Mimicking diabetes

Insulin-producing cells exposed to molecules that mimic either type 1 or type 2 diabetes lose different types of insulin granules.

A schematic showing, from left to right, the formation of a granule containing insulin (with the insulin molecule shown in black), the granule traveling through the cytoplasm and the granule fusing with the cell membrane and releasing insulin. Image credit: Kreutzberger, Kiessling et al. (CC BY 4.0)

Diabetes is a disease that occurs when sugar levels in the blood can no longer be controlled by a hormone called insulin. People with type 1 diabetes lose the ability to produce insulin after their immune system attacks the β-cells in their pancreas that make this hormone. People with type 2 diabetes develop the disease when β-cells become exhausted from increased insulin demand and stop producing insulin.

β-cells store insulin in small compartments called granules. When blood sugar levels rise, these granules fuse with the cell membrane allowing β-cells to release large quantities of insulin at once. This fusion is disrupted early in type 1 diabetes, but later in type 2: the underlying causes of these disruptions are unclear.

In the laboratory, signals that trigger inflammation and molecules called fatty acids can mimic type 1 or type 2 diabetes respectively when applied to insulin-producing cells. Kreutzberger, Kiessling et al. wanted to know whether pro-inflammatory molecules and fatty acids affect insulin granules differently at the molecular level. To do this, insulin-producing cells were grown in the lab and treated with either fatty acids or pro-inflammatory molecules. The insulin granules of these cells were then isolated. Next, the composition of the granules and how they fused to lab-made membranes that mimic the cell membrane was examined.

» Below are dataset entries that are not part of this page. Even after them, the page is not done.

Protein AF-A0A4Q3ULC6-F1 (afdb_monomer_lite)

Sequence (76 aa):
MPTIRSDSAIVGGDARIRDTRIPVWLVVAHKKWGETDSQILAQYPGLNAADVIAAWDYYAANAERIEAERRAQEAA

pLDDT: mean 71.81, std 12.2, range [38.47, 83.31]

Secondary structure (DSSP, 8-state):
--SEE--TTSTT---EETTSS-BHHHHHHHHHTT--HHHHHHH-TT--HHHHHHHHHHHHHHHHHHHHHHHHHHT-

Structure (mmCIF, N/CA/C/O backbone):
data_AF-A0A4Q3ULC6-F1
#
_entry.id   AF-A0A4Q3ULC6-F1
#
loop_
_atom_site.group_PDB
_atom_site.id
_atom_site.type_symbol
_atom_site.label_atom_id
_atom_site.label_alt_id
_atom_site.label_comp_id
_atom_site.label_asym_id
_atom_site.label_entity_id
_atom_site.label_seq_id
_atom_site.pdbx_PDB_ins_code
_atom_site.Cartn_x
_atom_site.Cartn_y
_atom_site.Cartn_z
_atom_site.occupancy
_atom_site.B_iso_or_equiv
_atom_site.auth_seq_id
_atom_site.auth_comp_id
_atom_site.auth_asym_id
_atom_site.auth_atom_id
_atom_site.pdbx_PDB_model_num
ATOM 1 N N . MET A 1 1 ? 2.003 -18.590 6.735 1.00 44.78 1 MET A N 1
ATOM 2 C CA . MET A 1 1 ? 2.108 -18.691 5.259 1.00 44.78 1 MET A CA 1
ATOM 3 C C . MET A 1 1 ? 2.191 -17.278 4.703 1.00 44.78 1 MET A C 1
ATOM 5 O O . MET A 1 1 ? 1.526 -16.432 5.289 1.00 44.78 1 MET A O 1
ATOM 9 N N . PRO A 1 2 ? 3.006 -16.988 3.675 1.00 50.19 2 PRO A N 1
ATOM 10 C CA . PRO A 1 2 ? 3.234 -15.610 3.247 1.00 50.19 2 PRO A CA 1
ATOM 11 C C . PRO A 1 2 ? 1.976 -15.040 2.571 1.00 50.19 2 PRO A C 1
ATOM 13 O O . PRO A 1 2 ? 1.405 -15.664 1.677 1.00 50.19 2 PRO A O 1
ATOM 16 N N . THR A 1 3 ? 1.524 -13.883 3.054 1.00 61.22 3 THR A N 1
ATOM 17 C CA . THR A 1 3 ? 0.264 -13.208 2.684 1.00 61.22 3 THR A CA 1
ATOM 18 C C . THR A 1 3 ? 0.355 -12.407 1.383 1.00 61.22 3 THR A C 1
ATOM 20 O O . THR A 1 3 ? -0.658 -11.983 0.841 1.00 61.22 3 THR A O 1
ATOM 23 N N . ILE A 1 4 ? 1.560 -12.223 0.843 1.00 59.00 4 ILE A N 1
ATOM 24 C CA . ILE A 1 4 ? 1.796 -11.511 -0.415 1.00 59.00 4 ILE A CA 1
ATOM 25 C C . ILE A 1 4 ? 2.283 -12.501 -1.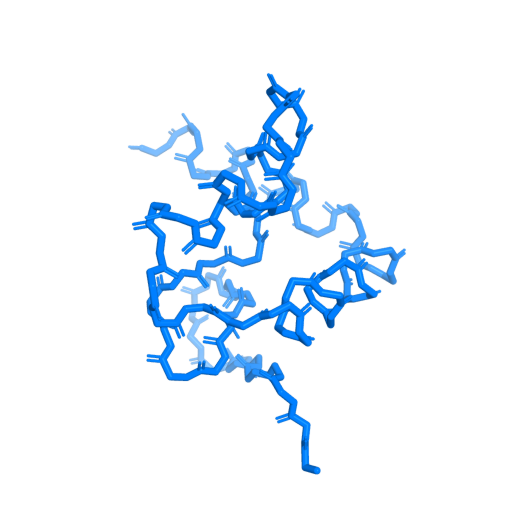448 1.00 59.00 4 ILE A C 1
ATOM 27 O O . ILE A 1 4 ? 3.226 -13.257 -1.202 1.00 59.00 4 ILE A O 1
ATOM 31 N N . ARG A 1 5 ? 1.644 -12.472 -2.617 1.00 58.72 5 ARG A N 1
ATOM 32 C CA . ARG A 1 5 ? 2.064 -13.260 -3.764 1.00 58.72 5 ARG A CA 1
ATOM 33 C C . ARG A 1 5 ? 2.601 -12.308 -4.827 1.00 58.72 5 ARG A C 1
ATOM 35 O O . ARG 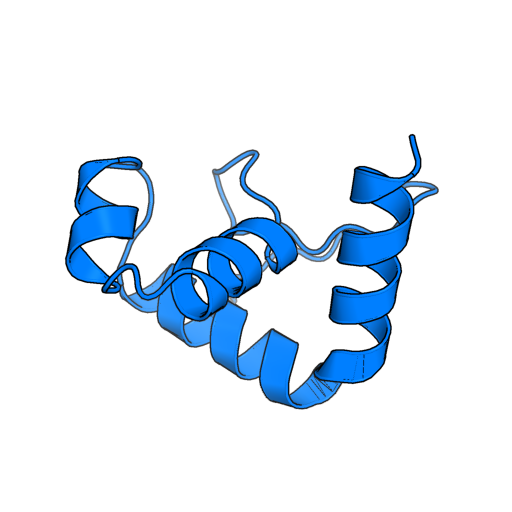A 1 5 ? 1.851 -11.619 -5.513 1.00 58.72 5 ARG A O 1
ATOM 42 N N . SER A 1 6 ? 3.921 -12.250 -4.921 1.00 50.44 6 SER A N 1
ATOM 43 C CA . SER A 1 6 ? 4.645 -11.558 -5.980 1.00 50.44 6 SER A CA 1
ATOM 44 C C . SER A 1 6 ? 4.914 -12.549 -7.113 1.00 50.44 6 SER A C 1
ATOM 46 O O . SER A 1 6 ? 5.852 -13.342 -7.062 1.00 50.44 6 SER A O 1
ATOM 48 N N . ASP A 1 7 ? 4.066 -12.548 -8.142 1.00 51.12 7 ASP A N 1
ATOM 49 C CA . ASP A 1 7 ? 4.336 -13.317 -9.357 1.00 51.12 7 ASP A CA 1
ATOM 50 C C . ASP A 1 7 ? 5.346 -12.540 -10.217 1.00 51.12 7 ASP A C 1
ATOM 52 O O . ASP A 1 7 ? 4.984 -11.728 -11.065 1.00 51.12 7 ASP A O 1
ATOM 56 N N . SER A 1 8 ? 6.637 -12.835 -10.039 1.00 48.28 8 SER A N 1
ATOM 57 C CA . SER A 1 8 ? 7.738 -12.344 -10.892 1.00 48.28 8 SER A CA 1
ATOM 58 C C . SER A 1 8 ? 7.637 -12.788 -12.367 1.00 48.28 8 SER A C 1
ATOM 60 O O . SER A 1 8 ? 8.524 -12.485 -13.158 1.00 48.28 8 SER A O 1
ATOM 62 N N . ALA A 1 9 ? 6.591 -13.536 -12.737 1.00 43.00 9 ALA A N 1
ATOM 63 C CA . ALA A 1 9 ? 6.393 -14.159 -14.045 1.00 43.00 9 ALA A CA 1
ATOM 64 C C . ALA A 1 9 ? 5.461 -13.375 -14.990 1.00 43.00 9 ALA A C 1
ATOM 66 O O . ALA A 1 9 ? 5.267 -13.796 -16.128 1.00 43.00 9 ALA A O 1
ATOM 67 N N . ILE A 1 10 ? 4.883 -12.249 -14.556 1.00 41.59 10 ILE A N 1
ATOM 68 C CA . ILE A 1 10 ? 4.032 -11.413 -15.412 1.00 41.59 10 ILE A CA 1
ATOM 69 C C . ILE A 1 10 ? 4.769 -10.107 -15.709 1.00 41.59 10 ILE A C 1
ATOM 71 O O . ILE A 1 10 ? 5.103 -9.349 -14.801 1.00 41.59 10 ILE A O 1
ATOM 75 N N . VAL A 1 11 ? 5.024 -9.867 -16.997 1.00 38.47 11 VAL A N 1
ATOM 76 C CA . VAL A 1 11 ? 5.510 -8.604 -17.574 1.00 38.47 11 VAL A CA 1
ATOM 77 C C . VAL A 1 11 ? 4.717 -7.438 -16.963 1.00 38.47 11 VAL A C 1
ATOM 79 O O . VAL A 1 11 ? 3.540 -7.279 -17.269 1.00 38.47 11 VAL A O 1
ATOM 82 N N . GLY A 1 12 ? 5.336 -6.680 -16.050 1.00 47.22 12 GLY A N 1
ATOM 83 C CA . GLY A 1 12 ? 4.695 -5.577 -15.313 1.00 47.22 12 GLY A CA 1
ATOM 84 C C . GLY A 1 12 ? 4.736 -5.689 -13.783 1.00 47.22 12 GLY A C 1
ATOM 85 O O . GLY A 1 12 ? 4.624 -4.674 -13.118 1.00 47.22 12 GLY A O 1
ATOM 86 N N . GLY A 1 13 ? 4.978 -6.878 -13.218 1.00 49.66 13 GLY A N 1
ATOM 87 C CA . GLY A 1 13 ? 5.543 -7.038 -11.871 1.00 49.66 13 GLY A CA 1
ATOM 88 C C . GLY A 1 13 ? 4.738 -6.547 -10.660 1.00 49.66 13 GLY A C 1
ATOM 89 O O . GLY A 1 13 ? 5.312 -6.549 -9.574 1.00 49.66 13 GLY A O 1
ATOM 90 N N . ASP A 1 14 ? 3.466 -6.171 -10.799 1.00 56.31 14 ASP A N 1
ATOM 91 C CA . ASP A 1 14 ? 2.662 -5.669 -9.680 1.00 56.31 14 ASP A CA 1
ATOM 92 C C . ASP A 1 14 ? 2.573 -6.679 -8.525 1.00 56.31 14 ASP A C 1
ATOM 94 O O . ASP A 1 14 ? 2.000 -7.769 -8.655 1.00 56.31 14 ASP A O 1
ATOM 98 N N . ALA A 1 15 ? 3.104 -6.295 -7.361 1.00 62.34 15 ALA A N 1
ATOM 99 C CA . ALA A 1 15 ? 2.898 -7.040 -6.127 1.00 62.34 15 ALA A CA 1
ATOM 100 C C . ALA A 1 15 ? 1.406 -7.007 -5.774 1.00 62.34 15 ALA A C 1
ATOM 102 O O . ALA A 1 15 ? 0.814 -5.935 -5.634 1.00 62.34 15 ALA A O 1
ATOM 103 N N . ARG A 1 16 ? 0.784 -8.180 -5.639 1.00 68.56 16 ARG A N 1
ATOM 104 C CA . ARG A 1 16 ? -0.639 -8.309 -5.313 1.00 68.56 16 ARG A CA 1
ATOM 105 C C . ARG A 1 16 ? -0.827 -8.916 -3.936 1.00 68.56 16 ARG A C 1
ATOM 107 O O . ARG A 1 16 ? -0.111 -9.834 -3.524 1.00 68.56 16 ARG A O 1
ATOM 114 N N . ILE A 1 17 ? -1.831 -8.405 -3.238 1.00 68.12 17 ILE A N 1
ATOM 115 C CA . ILE A 1 17 ? -2.291 -8.995 -1.988 1.00 68.12 17 ILE A CA 1
ATOM 116 C C . ILE A 1 17 ? -2.973 -10.323 -2.324 1.00 68.12 17 ILE A C 1
ATOM 118 O O . ILE A 1 17 ? -3.813 -10.381 -3.227 1.00 68.12 17 ILE A O 1
ATOM 122 N N . ARG A 1 18 ? -2.586 -11.404 -1.635 1.00 62.94 18 ARG A N 1
ATOM 123 C CA . ARG A 1 18 ? -3.089 -12.758 -1.908 1.00 62.94 18 ARG A CA 1
ATOM 124 C C . ARG A 1 18 ? -4.624 -12.771 -1.911 1.00 62.94 18 ARG A C 1
ATOM 126 O O . ARG A 1 18 ? -5.250 -12.036 -1.160 1.00 62.94 18 ARG A O 1
ATOM 133 N N . ASP A 1 19 ? -5.213 -13.580 -2.793 1.00 59.03 19 ASP A N 1
ATOM 134 C CA . ASP A 1 19 ? -6.669 -13.699 -3.015 1.00 59.03 19 ASP A CA 1
ATOM 135 C C . ASP A 1 19 ? -7.381 -12.450 -3.567 1.00 59.03 19 ASP A C 1
ATOM 137 O O . ASP A 1 19 ? -8.554 -12.522 -3.936 1.00 59.03 19 ASP A O 1
ATOM 141 N N . THR A 1 20 ? -6.679 -11.329 -3.743 1.00 63.38 20 THR A N 1
ATOM 142 C CA . THR A 1 20 ? -7.270 -10.106 -4.290 1.00 63.38 20 THR A CA 1
ATOM 143 C C . THR A 1 20 ? -6.572 -9.667 -5.574 1.00 63.38 20 THR A C 1
ATOM 145 O O . THR A 1 20 ? -5.384 -9.891 -5.801 1.00 63.38 20 THR A O 1
ATOM 148 N N . ARG A 1 21 ? -7.325 -9.007 -6.459 1.00 68.06 21 ARG A N 1
ATOM 149 C CA . ARG A 1 21 ? -6.756 -8.302 -7.621 1.00 68.06 21 ARG A CA 1
ATOM 150 C C . ARG A 1 21 ? -6.213 -6.918 -7.242 1.00 68.06 21 ARG A C 1
ATOM 152 O O . ARG A 1 21 ? -5.948 -6.121 -8.134 1.00 68.06 21 ARG A O 1
ATOM 159 N N . ILE A 1 22 ? -6.066 -6.642 -5.946 1.00 71.62 22 ILE A N 1
ATOM 160 C CA . ILE A 1 22 ? -5.674 -5.342 -5.409 1.00 71.62 22 ILE A CA 1
ATOM 161 C C . ILE A 1 22 ? -4.141 -5.282 -5.386 1.00 71.62 22 ILE A C 1
ATOM 163 O O . ILE A 1 22 ? -3.505 -6.094 -4.701 1.00 71.62 22 ILE A O 1
ATOM 167 N N . PRO A 1 23 ? -3.527 -4.375 -6.161 1.00 75.44 23 PRO A N 1
ATOM 168 C CA . PRO A 1 23 ? -2.086 -4.217 -6.152 1.00 75.44 23 PRO A CA 1
ATOM 169 C C . PRO A 1 23 ? -1.634 -3.424 -4.920 1.00 75.44 23 PRO A C 1
ATOM 171 O O . PRO A 1 23 ? -2.355 -2.573 -4.396 1.00 75.44 23 PRO A O 1
ATOM 174 N N . VAL A 1 24 ? -0.411 -3.689 -4.464 1.00 79.06 24 VAL A N 1
ATOM 175 C CA . VAL A 1 24 ? 0.184 -3.051 -3.281 1.00 79.06 24 VAL A CA 1
ATOM 176 C C . VAL A 1 24 ? 0.277 -1.531 -3.456 1.00 79.06 24 VAL A C 1
ATOM 178 O O . VAL A 1 24 ? -0.015 -0.799 -2.510 1.00 79.06 24 VAL A O 1
ATOM 181 N N . TRP A 1 25 ? 0.592 -1.033 -4.661 1.00 81.56 25 TRP A N 1
ATOM 182 C CA . TRP A 1 25 ? 0.642 0.413 -4.916 1.00 81.56 25 TRP A CA 1
ATOM 183 C C . TRP A 1 25 ? -0.706 1.108 -4.704 1.00 81.56 25 TRP A C 1
ATOM 185 O O . TRP A 1 25 ? -0.714 2.278 -4.327 1.00 81.56 25 TRP A O 1
ATOM 195 N N . LEU A 1 26 ? -1.837 0.414 -4.891 1.00 80.81 26 LEU A N 1
ATOM 196 C CA . LEU A 1 26 ? -3.166 0.997 -4.686 1.00 80.81 26 LEU A CA 1
ATOM 197 C C . LEU A 1 26 ? -3.408 1.261 -3.197 1.00 80.81 26 LEU A C 1
ATOM 199 O O . LEU A 1 26 ? -3.859 2.339 -2.824 1.00 80.81 26 LEU A O 1
ATOM 203 N N . VAL A 1 27 ? -3.019 0.322 -2.331 1.00 79.81 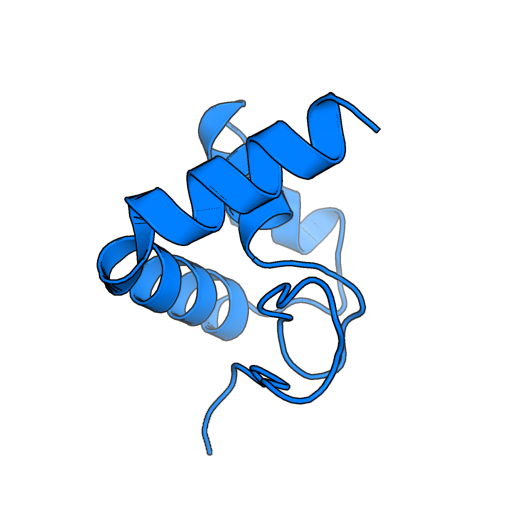27 VAL A N 1
ATOM 204 C CA . VAL A 1 27 ? -3.093 0.495 -0.869 1.00 79.81 27 VAL A CA 1
ATOM 205 C C . VAL A 1 27 ? -2.200 1.651 -0.407 1.00 79.81 27 VAL A C 1
ATOM 207 O O . VAL A 1 27 ? -2.603 2.459 0.432 1.00 79.81 27 VAL A O 1
ATOM 210 N N . VAL A 1 28 ? -1.004 1.777 -0.989 1.00 80.44 28 VAL A N 1
ATOM 211 C CA . VAL A 1 28 ? -0.088 2.898 -0.721 1.00 80.44 28 VAL A CA 1
ATOM 212 C C . VAL A 1 28 ? -0.678 4.228 -1.206 1.00 80.44 28 VAL A C 1
ATOM 214 O O . VAL A 1 28 ? -0.561 5.233 -0.504 1.00 80.44 28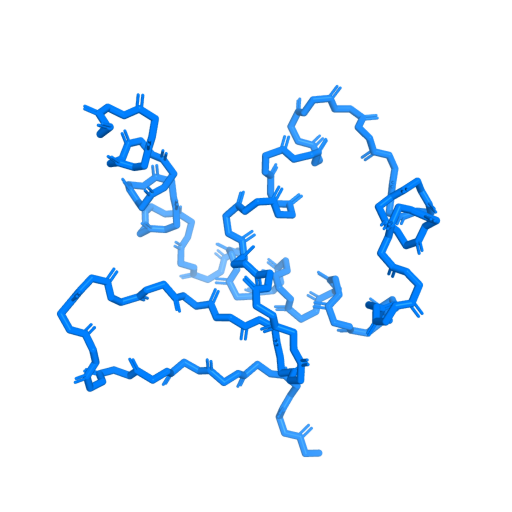 VAL A O 1
ATOM 217 N N . ALA A 1 29 ? -1.343 4.244 -2.364 1.00 82.56 29 ALA A N 1
ATOM 218 C CA . ALA A 1 29 ? -2.019 5.424 -2.899 1.00 82.56 29 ALA A CA 1
ATOM 219 C C . ALA A 1 29 ? -3.164 5.888 -1.984 1.00 82.56 29 ALA A C 1
ATOM 221 O O . ALA A 1 29 ? -3.182 7.057 -1.604 1.00 82.56 29 ALA A O 1
ATOM 222 N N . HIS A 1 30 ? -4.036 4.977 -1.537 1.00 82.19 30 HIS A N 1
ATOM 223 C CA . HIS A 1 30 ? -5.102 5.289 -0.576 1.00 82.19 30 HIS A CA 1
ATOM 224 C C . HIS A 1 30 ? -4.537 5.869 0.732 1.00 82.19 30 HIS A C 1
ATOM 226 O O . HIS A 1 30 ? -4.984 6.920 1.194 1.00 82.19 30 HIS A O 1
ATOM 232 N N . LYS A 1 31 ? -3.474 5.266 1.286 1.00 79.88 31 LYS A N 1
ATOM 233 C CA . LYS A 1 31 ? -2.767 5.823 2.454 1.00 79.88 31 LYS A CA 1
ATOM 234 C C . LYS A 1 31 ? -2.209 7.225 2.197 1.00 79.88 31 LYS A C 1
ATOM 236 O O . LYS A 1 31 ? -2.292 8.081 3.074 1.00 79.88 31 LYS A O 1
ATOM 241 N N . LYS A 1 32 ? -1.640 7.479 1.012 1.00 78.81 32 LYS A N 1
ATOM 242 C CA . LYS A 1 32 ? -1.145 8.809 0.608 1.00 78.81 32 LYS A CA 1
ATOM 243 C C . LYS A 1 32 ? -2.270 9.834 0.455 1.00 78.81 32 LYS A C 1
ATOM 245 O O . LYS A 1 32 ? -2.038 11.007 0.725 1.00 78.81 32 LYS A O 1
ATOM 250 N N . TRP A 1 33 ? -3.467 9.408 0.060 1.00 79.81 33 TRP A N 1
ATOM 251 C CA . TRP A 1 33 ? -4.666 10.252 0.019 1.00 79.81 33 TRP A CA 1
ATOM 252 C C . TRP A 1 33 ? -5.260 10.534 1.405 1.00 79.81 33 TRP A C 1
ATOM 254 O O . TRP A 1 33 ? -6.193 11.323 1.523 1.00 79.81 33 TRP A O 1
ATOM 264 N N . GLY A 1 34 ? -4.688 9.948 2.462 1.00 82.94 34 GLY A N 1
ATOM 265 C CA . GLY A 1 34 ? -5.139 10.127 3.837 1.00 82.94 34 GLY A CA 1
ATOM 266 C C . GLY A 1 34 ? -6.245 9.159 4.247 1.00 82.94 34 GLY A C 1
ATOM 267 O O . GLY A 1 34 ? -6.835 9.345 5.311 1.00 82.94 34 GLY A O 1
ATOM 268 N N . GLU A 1 35 ? -6.525 8.126 3.446 1.00 82.56 35 GLU A N 1
ATOM 269 C CA . GLU A 1 35 ? -7.429 7.063 3.872 1.00 82.56 35 GLU A CA 1
ATOM 270 C C . GLU A 1 35 ? -6.786 6.229 4.977 1.00 82.56 35 GLU A C 1
ATOM 272 O O . GLU A 1 35 ? -5.609 5.857 4.938 1.00 82.56 35 GLU A O 1
ATOM 277 N N . THR A 1 36 ? -7.595 5.932 5.986 1.00 81.12 36 THR A N 1
ATOM 278 C CA . THR A 1 36 ? -7.201 5.037 7.072 1.00 81.12 36 THR A CA 1
ATOM 279 C C . THR A 1 36 ? -7.322 3.582 6.641 1.00 81.12 36 THR A C 1
ATOM 281 O O . THR A 1 36 ? -8.171 3.236 5.819 1.00 81.12 36 THR A O 1
ATOM 284 N N . ASP A 1 37 ? -6.526 2.704 7.254 1.00 78.25 37 ASP A N 1
ATOM 285 C CA . ASP A 1 37 ? -6.567 1.262 6.976 1.00 78.25 37 ASP A CA 1
ATOM 286 C C . ASP A 1 37 ? -8.003 0.715 7.107 1.00 78.25 37 ASP A C 1
ATOM 288 O O . ASP A 1 37 ? -8.454 -0.066 6.278 1.00 78.25 37 ASP A O 1
ATOM 292 N N . SER A 1 38 ? -8.777 1.218 8.074 1.00 79.44 38 SER A N 1
ATOM 293 C CA . SER A 1 38 ? -10.192 0.882 8.271 1.00 79.44 38 SER A CA 1
ATOM 294 C C . SER A 1 38 ? -11.097 1.267 7.095 1.00 79.44 38 SER A C 1
ATOM 296 O O . SER A 1 38 ? -12.037 0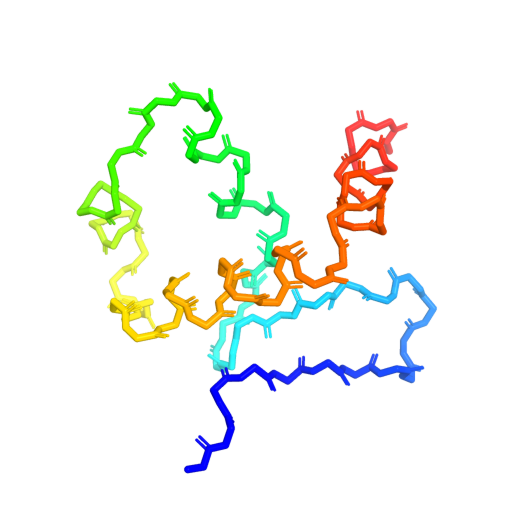.537 6.797 1.00 79.44 38 SER A O 1
ATOM 298 N N . GLN A 1 39 ? -10.841 2.393 6.421 1.00 83.31 39 GLN A N 1
ATOM 299 C CA . GLN A 1 39 ? -11.604 2.809 5.235 1.00 83.31 39 GLN A CA 1
ATOM 300 C C . GLN A 1 39 ? -11.266 1.945 4.022 1.00 83.31 39 GLN A C 1
ATOM 302 O O . GLN A 1 39 ? -12.166 1.573 3.271 1.00 83.31 39 GLN A O 1
ATOM 307 N N . ILE A 1 40 ? -9.994 1.570 3.879 1.00 78.88 40 ILE A N 1
ATOM 308 C CA . ILE A 1 40 ? -9.533 0.653 2.834 1.00 78.88 40 ILE A CA 1
ATOM 309 C C . ILE A 1 40 ? -10.168 -0.729 3.050 1.00 78.88 40 ILE A C 1
ATOM 311 O O . ILE A 1 40 ? -10.731 -1.302 2.122 1.00 78.88 40 ILE A O 1
ATOM 315 N N . LEU A 1 41 ? -10.170 -1.239 4.285 1.00 79.69 41 LEU A N 1
ATOM 316 C CA . LEU A 1 41 ? -10.837 -2.498 4.644 1.00 79.69 41 LEU A CA 1
ATOM 317 C C . LEU A 1 41 ? -12.363 -2.424 4.455 1.00 79.69 41 LEU A C 1
ATOM 319 O O . LEU A 1 41 ? -12.987 -3.414 4.082 1.00 79.69 41 LEU A O 1
ATOM 323 N N . ALA A 1 42 ? -12.974 -1.255 4.676 1.00 81.06 42 ALA A N 1
ATOM 324 C CA . ALA A 1 42 ? -14.401 -1.047 4.433 1.00 81.06 42 ALA A CA 1
ATOM 325 C C . ALA A 1 42 ? -14.753 -1.018 2.934 1.00 81.06 42 ALA A C 1
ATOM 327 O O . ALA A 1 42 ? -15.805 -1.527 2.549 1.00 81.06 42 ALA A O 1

The experiments revealed that healthy β-cells have two types of granules, each with a different version of a protein called synaptotagmin. Cells treated with molecules mimicking type 1 diabetes lost granules with synaptotagmin-7, while granules with synaptotagmin-9 were lost in cells treated with fatty acids to imitate type 2 diabetes. Each type of granule responded differently to calcium levels in the cell and secreted different molecules, indicating that each elicits a different diabetic response in the body.

These findings suggest that understanding how insulin granules are formed and regulated may help find treatments for type 1 and 2 diabetes, possibly leading to therapies that reverse the loss of different types of granules. Additionally, the molecules of these granules may also be used as markers to determine the stage of diabetes. More broadly, these results show how understanding how molecule release changes with disease in different cell types may help diagnose or stage a disease.